#### What to produce:
Exactly the lines below from the one with "ATOM 142 O O . LYS" up to and including the one with "ATOM 148 C CA" make up the answer, with nothing else added.

#### Supplied entries:
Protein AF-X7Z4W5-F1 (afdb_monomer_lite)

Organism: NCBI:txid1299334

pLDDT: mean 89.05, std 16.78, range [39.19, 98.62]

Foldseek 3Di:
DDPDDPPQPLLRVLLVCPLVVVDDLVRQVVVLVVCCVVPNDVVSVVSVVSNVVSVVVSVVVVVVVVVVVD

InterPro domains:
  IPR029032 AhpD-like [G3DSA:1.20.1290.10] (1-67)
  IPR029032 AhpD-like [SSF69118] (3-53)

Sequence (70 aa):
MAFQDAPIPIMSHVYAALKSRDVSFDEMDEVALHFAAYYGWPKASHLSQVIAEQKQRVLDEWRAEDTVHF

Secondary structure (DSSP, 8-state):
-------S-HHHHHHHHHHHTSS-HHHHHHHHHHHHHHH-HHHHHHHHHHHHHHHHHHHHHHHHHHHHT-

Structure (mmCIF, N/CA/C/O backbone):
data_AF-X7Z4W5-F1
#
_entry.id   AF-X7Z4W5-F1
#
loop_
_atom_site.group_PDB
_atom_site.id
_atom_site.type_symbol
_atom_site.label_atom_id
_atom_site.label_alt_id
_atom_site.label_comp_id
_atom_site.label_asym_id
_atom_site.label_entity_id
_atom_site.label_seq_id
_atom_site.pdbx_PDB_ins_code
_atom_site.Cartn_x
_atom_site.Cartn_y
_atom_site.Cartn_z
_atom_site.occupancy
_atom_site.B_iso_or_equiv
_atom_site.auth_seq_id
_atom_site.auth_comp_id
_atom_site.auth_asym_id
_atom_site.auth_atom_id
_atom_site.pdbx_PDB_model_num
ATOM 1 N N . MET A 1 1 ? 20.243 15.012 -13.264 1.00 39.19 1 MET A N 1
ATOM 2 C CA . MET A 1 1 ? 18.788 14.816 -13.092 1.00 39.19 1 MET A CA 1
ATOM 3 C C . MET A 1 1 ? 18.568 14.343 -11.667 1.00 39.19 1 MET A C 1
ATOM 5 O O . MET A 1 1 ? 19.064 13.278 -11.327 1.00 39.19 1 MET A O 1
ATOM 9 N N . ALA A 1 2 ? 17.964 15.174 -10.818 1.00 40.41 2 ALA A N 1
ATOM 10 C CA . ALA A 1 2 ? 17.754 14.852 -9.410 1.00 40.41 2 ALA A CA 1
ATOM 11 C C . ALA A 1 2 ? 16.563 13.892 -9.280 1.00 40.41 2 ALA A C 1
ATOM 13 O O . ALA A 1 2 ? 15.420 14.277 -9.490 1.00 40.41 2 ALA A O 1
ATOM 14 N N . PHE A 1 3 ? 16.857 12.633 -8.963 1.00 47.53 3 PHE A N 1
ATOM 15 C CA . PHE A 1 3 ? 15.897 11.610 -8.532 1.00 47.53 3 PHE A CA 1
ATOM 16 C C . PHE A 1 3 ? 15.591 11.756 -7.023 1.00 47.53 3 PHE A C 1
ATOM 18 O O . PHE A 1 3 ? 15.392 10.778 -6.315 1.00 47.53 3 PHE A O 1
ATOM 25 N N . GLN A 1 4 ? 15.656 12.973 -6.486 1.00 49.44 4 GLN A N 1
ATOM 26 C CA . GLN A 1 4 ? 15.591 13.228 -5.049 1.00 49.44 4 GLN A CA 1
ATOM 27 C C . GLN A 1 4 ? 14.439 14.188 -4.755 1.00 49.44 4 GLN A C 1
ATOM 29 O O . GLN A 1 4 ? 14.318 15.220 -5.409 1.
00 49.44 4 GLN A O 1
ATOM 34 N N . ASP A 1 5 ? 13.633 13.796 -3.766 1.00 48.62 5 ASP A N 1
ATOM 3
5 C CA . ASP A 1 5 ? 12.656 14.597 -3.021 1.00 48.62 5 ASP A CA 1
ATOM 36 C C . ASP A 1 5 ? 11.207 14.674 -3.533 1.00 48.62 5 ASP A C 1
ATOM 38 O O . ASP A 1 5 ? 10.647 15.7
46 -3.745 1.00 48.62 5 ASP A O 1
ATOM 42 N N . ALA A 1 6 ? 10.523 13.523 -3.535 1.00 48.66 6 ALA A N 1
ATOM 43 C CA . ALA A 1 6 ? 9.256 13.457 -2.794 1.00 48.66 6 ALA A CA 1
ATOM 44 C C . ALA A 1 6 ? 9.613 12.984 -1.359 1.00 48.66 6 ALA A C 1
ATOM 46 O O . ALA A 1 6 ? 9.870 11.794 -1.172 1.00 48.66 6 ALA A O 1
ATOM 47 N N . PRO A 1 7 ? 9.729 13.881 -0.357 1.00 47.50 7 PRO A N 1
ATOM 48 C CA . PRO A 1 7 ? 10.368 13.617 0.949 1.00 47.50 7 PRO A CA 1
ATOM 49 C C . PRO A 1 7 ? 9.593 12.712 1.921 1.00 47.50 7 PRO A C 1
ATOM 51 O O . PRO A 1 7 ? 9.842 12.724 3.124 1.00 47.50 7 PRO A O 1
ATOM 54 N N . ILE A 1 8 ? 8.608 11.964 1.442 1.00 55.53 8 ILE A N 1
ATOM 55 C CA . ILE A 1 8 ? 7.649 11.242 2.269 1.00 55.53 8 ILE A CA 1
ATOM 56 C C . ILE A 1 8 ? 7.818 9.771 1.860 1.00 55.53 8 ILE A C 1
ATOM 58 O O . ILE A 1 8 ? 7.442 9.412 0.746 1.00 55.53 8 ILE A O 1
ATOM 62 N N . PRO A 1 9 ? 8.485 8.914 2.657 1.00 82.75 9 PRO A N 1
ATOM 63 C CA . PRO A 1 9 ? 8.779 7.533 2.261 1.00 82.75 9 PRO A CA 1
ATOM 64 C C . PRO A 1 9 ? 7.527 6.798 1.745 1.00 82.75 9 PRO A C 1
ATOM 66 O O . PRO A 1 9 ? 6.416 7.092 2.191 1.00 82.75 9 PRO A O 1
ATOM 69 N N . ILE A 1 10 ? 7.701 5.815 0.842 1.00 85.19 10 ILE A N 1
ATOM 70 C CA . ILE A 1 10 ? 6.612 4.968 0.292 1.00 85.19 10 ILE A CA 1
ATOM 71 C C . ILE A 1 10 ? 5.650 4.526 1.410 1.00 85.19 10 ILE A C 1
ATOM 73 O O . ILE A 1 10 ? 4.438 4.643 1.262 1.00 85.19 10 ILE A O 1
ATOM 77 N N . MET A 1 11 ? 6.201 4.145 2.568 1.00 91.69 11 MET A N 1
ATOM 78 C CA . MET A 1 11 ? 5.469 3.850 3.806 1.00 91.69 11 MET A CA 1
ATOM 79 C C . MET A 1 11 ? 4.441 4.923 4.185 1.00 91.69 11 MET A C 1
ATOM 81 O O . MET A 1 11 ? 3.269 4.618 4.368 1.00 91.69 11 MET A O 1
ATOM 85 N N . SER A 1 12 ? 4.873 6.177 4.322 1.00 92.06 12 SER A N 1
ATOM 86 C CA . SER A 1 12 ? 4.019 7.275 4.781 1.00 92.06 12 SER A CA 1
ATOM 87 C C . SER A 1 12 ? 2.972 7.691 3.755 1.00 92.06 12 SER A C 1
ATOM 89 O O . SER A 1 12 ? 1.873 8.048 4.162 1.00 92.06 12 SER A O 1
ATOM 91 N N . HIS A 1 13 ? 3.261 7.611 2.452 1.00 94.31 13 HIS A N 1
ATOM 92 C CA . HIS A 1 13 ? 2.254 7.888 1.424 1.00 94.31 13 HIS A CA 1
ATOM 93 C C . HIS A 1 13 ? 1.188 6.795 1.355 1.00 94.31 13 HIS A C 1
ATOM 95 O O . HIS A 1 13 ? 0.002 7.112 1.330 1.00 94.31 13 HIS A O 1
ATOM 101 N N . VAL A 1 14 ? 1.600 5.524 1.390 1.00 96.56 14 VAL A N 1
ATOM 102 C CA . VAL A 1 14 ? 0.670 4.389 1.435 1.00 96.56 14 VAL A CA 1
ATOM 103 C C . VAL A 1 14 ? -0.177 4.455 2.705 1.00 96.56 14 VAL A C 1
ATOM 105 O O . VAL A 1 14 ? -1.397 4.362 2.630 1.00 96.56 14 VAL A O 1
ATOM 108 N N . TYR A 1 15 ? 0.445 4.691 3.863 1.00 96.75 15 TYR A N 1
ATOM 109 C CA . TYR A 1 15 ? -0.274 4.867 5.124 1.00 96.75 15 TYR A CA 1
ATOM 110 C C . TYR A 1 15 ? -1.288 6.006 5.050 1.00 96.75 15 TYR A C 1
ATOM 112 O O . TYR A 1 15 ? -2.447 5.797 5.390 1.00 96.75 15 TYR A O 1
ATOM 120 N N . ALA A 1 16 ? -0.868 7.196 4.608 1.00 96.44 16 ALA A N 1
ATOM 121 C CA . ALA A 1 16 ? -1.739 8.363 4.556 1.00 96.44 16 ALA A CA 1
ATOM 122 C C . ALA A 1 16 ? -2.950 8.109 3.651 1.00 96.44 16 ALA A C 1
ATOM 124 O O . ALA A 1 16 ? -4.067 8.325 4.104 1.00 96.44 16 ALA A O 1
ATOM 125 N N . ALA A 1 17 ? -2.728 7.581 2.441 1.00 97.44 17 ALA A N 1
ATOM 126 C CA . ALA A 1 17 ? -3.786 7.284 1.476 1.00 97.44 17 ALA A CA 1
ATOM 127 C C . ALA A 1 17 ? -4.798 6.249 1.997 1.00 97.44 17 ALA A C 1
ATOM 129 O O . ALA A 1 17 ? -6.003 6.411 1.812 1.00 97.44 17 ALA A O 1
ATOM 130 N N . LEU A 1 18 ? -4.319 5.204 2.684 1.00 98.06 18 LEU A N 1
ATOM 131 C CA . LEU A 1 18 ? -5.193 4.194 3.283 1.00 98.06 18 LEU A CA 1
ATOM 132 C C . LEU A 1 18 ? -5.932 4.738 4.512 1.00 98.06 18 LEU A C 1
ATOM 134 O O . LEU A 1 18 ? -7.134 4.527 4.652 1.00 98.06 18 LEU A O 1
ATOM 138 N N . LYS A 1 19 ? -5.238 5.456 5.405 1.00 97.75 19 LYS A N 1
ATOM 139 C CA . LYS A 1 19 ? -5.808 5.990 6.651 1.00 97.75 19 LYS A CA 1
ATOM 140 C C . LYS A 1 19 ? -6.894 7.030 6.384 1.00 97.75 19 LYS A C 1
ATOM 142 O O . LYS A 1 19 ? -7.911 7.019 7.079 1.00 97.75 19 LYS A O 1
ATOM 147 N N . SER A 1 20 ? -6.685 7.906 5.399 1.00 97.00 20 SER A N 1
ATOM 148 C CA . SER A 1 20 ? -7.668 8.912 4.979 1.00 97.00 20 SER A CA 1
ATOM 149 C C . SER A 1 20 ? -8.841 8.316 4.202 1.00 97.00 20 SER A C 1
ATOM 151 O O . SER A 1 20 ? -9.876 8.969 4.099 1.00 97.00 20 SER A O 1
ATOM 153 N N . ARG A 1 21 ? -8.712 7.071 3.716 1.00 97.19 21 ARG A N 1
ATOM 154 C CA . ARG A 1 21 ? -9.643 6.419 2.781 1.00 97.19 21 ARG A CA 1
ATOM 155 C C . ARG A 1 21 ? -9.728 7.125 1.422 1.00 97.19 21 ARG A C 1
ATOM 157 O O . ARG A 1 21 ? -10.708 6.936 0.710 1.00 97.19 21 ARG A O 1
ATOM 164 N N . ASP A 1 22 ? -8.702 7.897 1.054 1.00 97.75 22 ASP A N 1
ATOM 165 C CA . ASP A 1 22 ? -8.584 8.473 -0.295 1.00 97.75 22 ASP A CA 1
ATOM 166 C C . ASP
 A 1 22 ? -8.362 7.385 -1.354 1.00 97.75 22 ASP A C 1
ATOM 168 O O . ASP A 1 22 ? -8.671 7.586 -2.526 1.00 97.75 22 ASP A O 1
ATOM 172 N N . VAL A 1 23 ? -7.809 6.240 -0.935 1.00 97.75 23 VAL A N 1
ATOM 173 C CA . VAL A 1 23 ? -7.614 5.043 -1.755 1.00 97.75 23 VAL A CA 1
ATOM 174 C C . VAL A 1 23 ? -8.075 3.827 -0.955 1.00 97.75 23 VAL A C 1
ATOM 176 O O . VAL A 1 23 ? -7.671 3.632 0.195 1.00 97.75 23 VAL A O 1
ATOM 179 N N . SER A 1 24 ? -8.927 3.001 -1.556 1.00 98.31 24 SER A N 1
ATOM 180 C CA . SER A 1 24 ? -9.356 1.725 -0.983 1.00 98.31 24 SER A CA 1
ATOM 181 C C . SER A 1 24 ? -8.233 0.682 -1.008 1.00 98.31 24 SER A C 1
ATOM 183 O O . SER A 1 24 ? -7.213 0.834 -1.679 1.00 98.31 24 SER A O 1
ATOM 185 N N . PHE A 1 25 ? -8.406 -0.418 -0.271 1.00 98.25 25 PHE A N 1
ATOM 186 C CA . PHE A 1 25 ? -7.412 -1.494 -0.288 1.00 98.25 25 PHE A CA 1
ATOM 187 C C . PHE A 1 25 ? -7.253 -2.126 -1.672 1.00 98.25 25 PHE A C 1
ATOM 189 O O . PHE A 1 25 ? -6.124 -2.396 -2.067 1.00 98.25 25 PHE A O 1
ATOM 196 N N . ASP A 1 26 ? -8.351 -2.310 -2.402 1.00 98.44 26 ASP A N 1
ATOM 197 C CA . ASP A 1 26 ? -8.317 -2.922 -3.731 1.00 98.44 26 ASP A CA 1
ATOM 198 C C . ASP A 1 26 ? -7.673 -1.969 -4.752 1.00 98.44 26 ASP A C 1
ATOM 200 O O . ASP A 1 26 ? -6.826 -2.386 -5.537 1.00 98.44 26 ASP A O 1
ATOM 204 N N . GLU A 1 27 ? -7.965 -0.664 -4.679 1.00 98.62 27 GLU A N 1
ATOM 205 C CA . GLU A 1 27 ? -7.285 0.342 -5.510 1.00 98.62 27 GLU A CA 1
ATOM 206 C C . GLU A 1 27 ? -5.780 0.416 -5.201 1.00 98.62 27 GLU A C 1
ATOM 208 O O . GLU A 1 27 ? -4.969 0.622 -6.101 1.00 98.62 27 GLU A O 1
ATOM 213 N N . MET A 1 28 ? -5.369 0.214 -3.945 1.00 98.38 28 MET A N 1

* * *

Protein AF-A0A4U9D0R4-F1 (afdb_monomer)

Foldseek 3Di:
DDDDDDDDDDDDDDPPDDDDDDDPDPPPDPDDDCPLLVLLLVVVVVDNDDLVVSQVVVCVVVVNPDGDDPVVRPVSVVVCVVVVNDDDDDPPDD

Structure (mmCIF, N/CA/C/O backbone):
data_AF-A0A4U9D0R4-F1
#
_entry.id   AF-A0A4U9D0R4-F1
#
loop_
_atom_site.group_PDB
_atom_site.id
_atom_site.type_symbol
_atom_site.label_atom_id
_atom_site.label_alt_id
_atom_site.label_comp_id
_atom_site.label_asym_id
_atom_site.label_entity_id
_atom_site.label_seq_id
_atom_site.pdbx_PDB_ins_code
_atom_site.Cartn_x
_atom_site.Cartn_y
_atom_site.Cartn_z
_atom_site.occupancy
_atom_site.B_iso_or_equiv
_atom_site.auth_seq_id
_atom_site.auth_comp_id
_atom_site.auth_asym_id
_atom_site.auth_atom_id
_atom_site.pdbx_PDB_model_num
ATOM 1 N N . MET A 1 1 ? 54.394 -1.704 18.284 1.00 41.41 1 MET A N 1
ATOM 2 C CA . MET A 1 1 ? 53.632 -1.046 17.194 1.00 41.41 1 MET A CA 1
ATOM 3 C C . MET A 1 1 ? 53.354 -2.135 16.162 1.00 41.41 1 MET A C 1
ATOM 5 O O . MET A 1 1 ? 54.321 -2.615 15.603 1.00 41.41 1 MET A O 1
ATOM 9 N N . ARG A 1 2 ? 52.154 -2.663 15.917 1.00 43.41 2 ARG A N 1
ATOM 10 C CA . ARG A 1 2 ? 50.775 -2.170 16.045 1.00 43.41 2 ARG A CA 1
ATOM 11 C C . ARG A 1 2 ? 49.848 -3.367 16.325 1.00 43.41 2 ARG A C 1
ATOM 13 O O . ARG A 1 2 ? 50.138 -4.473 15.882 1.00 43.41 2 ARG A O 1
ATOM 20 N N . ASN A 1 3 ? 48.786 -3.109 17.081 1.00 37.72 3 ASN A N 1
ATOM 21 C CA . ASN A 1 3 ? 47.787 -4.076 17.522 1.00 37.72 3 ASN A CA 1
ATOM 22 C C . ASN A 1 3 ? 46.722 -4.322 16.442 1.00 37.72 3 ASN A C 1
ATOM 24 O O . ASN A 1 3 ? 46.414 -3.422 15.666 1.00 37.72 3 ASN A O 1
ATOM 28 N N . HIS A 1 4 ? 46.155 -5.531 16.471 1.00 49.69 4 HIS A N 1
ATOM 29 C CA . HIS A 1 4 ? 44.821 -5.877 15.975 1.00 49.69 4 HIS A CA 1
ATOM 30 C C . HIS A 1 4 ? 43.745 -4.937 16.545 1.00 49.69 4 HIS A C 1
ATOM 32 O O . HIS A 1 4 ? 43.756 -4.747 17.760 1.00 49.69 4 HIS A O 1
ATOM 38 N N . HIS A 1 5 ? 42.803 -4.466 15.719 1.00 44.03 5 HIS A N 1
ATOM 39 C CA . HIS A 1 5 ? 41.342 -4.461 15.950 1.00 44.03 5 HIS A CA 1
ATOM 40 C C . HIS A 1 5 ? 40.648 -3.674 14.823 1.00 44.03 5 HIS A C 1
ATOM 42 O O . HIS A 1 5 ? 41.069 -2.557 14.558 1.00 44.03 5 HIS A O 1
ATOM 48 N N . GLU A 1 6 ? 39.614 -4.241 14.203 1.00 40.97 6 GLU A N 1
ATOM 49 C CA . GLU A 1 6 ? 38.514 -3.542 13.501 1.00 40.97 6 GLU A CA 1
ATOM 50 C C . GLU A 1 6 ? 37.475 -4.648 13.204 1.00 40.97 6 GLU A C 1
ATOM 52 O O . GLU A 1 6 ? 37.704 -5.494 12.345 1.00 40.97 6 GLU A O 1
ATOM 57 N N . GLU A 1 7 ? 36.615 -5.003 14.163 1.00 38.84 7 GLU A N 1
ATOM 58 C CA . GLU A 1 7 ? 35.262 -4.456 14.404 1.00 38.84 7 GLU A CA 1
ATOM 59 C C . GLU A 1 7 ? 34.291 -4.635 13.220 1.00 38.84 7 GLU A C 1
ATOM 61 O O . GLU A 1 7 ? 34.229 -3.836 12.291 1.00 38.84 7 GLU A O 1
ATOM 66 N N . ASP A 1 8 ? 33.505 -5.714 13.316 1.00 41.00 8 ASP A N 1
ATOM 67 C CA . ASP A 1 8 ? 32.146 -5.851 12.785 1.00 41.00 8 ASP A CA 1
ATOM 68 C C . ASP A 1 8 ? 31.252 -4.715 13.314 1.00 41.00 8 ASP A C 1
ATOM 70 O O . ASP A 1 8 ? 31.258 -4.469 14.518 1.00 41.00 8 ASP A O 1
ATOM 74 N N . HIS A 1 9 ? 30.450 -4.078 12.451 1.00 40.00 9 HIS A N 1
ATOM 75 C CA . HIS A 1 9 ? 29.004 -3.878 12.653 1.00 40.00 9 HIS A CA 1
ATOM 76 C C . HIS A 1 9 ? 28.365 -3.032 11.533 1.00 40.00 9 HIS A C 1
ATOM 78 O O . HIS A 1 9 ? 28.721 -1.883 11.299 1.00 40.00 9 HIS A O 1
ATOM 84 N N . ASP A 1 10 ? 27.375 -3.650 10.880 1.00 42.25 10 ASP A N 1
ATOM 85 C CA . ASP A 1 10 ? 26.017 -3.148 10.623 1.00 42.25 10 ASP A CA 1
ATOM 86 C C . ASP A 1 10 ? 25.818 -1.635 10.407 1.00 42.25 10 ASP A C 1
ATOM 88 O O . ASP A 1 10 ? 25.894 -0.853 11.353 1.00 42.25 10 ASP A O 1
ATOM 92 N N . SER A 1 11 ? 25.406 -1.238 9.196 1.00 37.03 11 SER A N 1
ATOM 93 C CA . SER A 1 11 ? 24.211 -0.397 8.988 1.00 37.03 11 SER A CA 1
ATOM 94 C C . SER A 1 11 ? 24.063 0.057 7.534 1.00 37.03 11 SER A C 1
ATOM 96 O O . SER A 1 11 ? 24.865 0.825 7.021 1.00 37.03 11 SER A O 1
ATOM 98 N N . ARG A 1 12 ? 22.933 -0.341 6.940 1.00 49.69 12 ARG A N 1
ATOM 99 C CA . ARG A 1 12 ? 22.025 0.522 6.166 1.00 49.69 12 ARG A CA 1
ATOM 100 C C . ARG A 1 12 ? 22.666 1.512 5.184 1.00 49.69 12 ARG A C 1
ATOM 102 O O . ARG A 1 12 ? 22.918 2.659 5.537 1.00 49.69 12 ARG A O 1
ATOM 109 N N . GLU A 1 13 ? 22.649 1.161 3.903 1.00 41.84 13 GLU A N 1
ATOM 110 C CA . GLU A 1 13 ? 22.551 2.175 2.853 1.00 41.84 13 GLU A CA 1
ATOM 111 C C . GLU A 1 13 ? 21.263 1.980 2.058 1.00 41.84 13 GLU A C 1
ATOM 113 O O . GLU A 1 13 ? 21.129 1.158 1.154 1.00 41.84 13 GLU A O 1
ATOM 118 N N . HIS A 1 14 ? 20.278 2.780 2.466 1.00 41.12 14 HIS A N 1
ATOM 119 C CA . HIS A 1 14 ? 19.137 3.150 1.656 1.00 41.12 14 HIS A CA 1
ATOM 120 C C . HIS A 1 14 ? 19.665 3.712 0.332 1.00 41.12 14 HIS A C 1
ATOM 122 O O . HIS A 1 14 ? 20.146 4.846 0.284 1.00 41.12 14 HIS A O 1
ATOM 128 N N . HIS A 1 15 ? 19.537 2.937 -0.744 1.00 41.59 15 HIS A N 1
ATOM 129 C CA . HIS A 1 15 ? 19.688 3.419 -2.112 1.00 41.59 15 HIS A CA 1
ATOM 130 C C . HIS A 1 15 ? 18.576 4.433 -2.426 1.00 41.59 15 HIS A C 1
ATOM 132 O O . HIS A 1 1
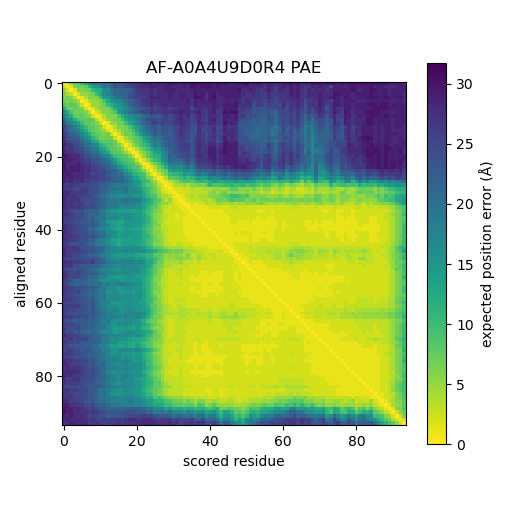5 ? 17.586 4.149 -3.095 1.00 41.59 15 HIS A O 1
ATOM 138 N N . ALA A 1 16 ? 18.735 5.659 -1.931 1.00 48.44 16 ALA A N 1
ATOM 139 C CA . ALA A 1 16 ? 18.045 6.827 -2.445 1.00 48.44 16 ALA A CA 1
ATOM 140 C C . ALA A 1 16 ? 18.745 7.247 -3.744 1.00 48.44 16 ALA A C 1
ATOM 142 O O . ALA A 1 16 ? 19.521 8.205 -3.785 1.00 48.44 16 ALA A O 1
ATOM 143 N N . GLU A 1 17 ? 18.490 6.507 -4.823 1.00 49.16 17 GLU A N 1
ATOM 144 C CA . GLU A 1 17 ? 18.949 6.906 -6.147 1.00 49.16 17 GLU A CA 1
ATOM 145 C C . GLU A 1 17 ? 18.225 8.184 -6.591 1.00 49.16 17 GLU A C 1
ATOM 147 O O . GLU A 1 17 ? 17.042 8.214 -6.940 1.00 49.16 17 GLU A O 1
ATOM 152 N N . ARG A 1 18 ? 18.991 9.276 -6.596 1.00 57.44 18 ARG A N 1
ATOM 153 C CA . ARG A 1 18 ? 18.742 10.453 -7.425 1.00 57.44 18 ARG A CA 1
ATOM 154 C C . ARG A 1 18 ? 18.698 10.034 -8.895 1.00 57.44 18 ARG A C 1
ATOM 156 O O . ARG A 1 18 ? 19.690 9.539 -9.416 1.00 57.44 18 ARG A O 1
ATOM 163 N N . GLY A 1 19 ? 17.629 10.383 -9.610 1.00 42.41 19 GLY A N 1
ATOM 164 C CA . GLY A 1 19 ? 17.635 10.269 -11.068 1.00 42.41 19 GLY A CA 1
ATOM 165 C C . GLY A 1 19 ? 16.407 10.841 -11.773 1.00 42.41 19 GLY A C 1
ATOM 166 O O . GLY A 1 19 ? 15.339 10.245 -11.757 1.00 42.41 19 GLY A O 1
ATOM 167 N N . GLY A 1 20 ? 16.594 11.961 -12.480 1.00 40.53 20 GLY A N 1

#### Answer section:
ATOM 142 O O . LYS A 1 19 ? -7.911 7.019 7.079 1.00 97.75 19 LYS A O 1
ATOM 147 N N . SER A 1 20 ? -6.685 7.906 5.399 1.00 97.00 20 SER A N 1
ATOM 148 C CA . SER A 1 20 ? -7.668 8.912 4.979 1.00 97.00 20 SER A CA 1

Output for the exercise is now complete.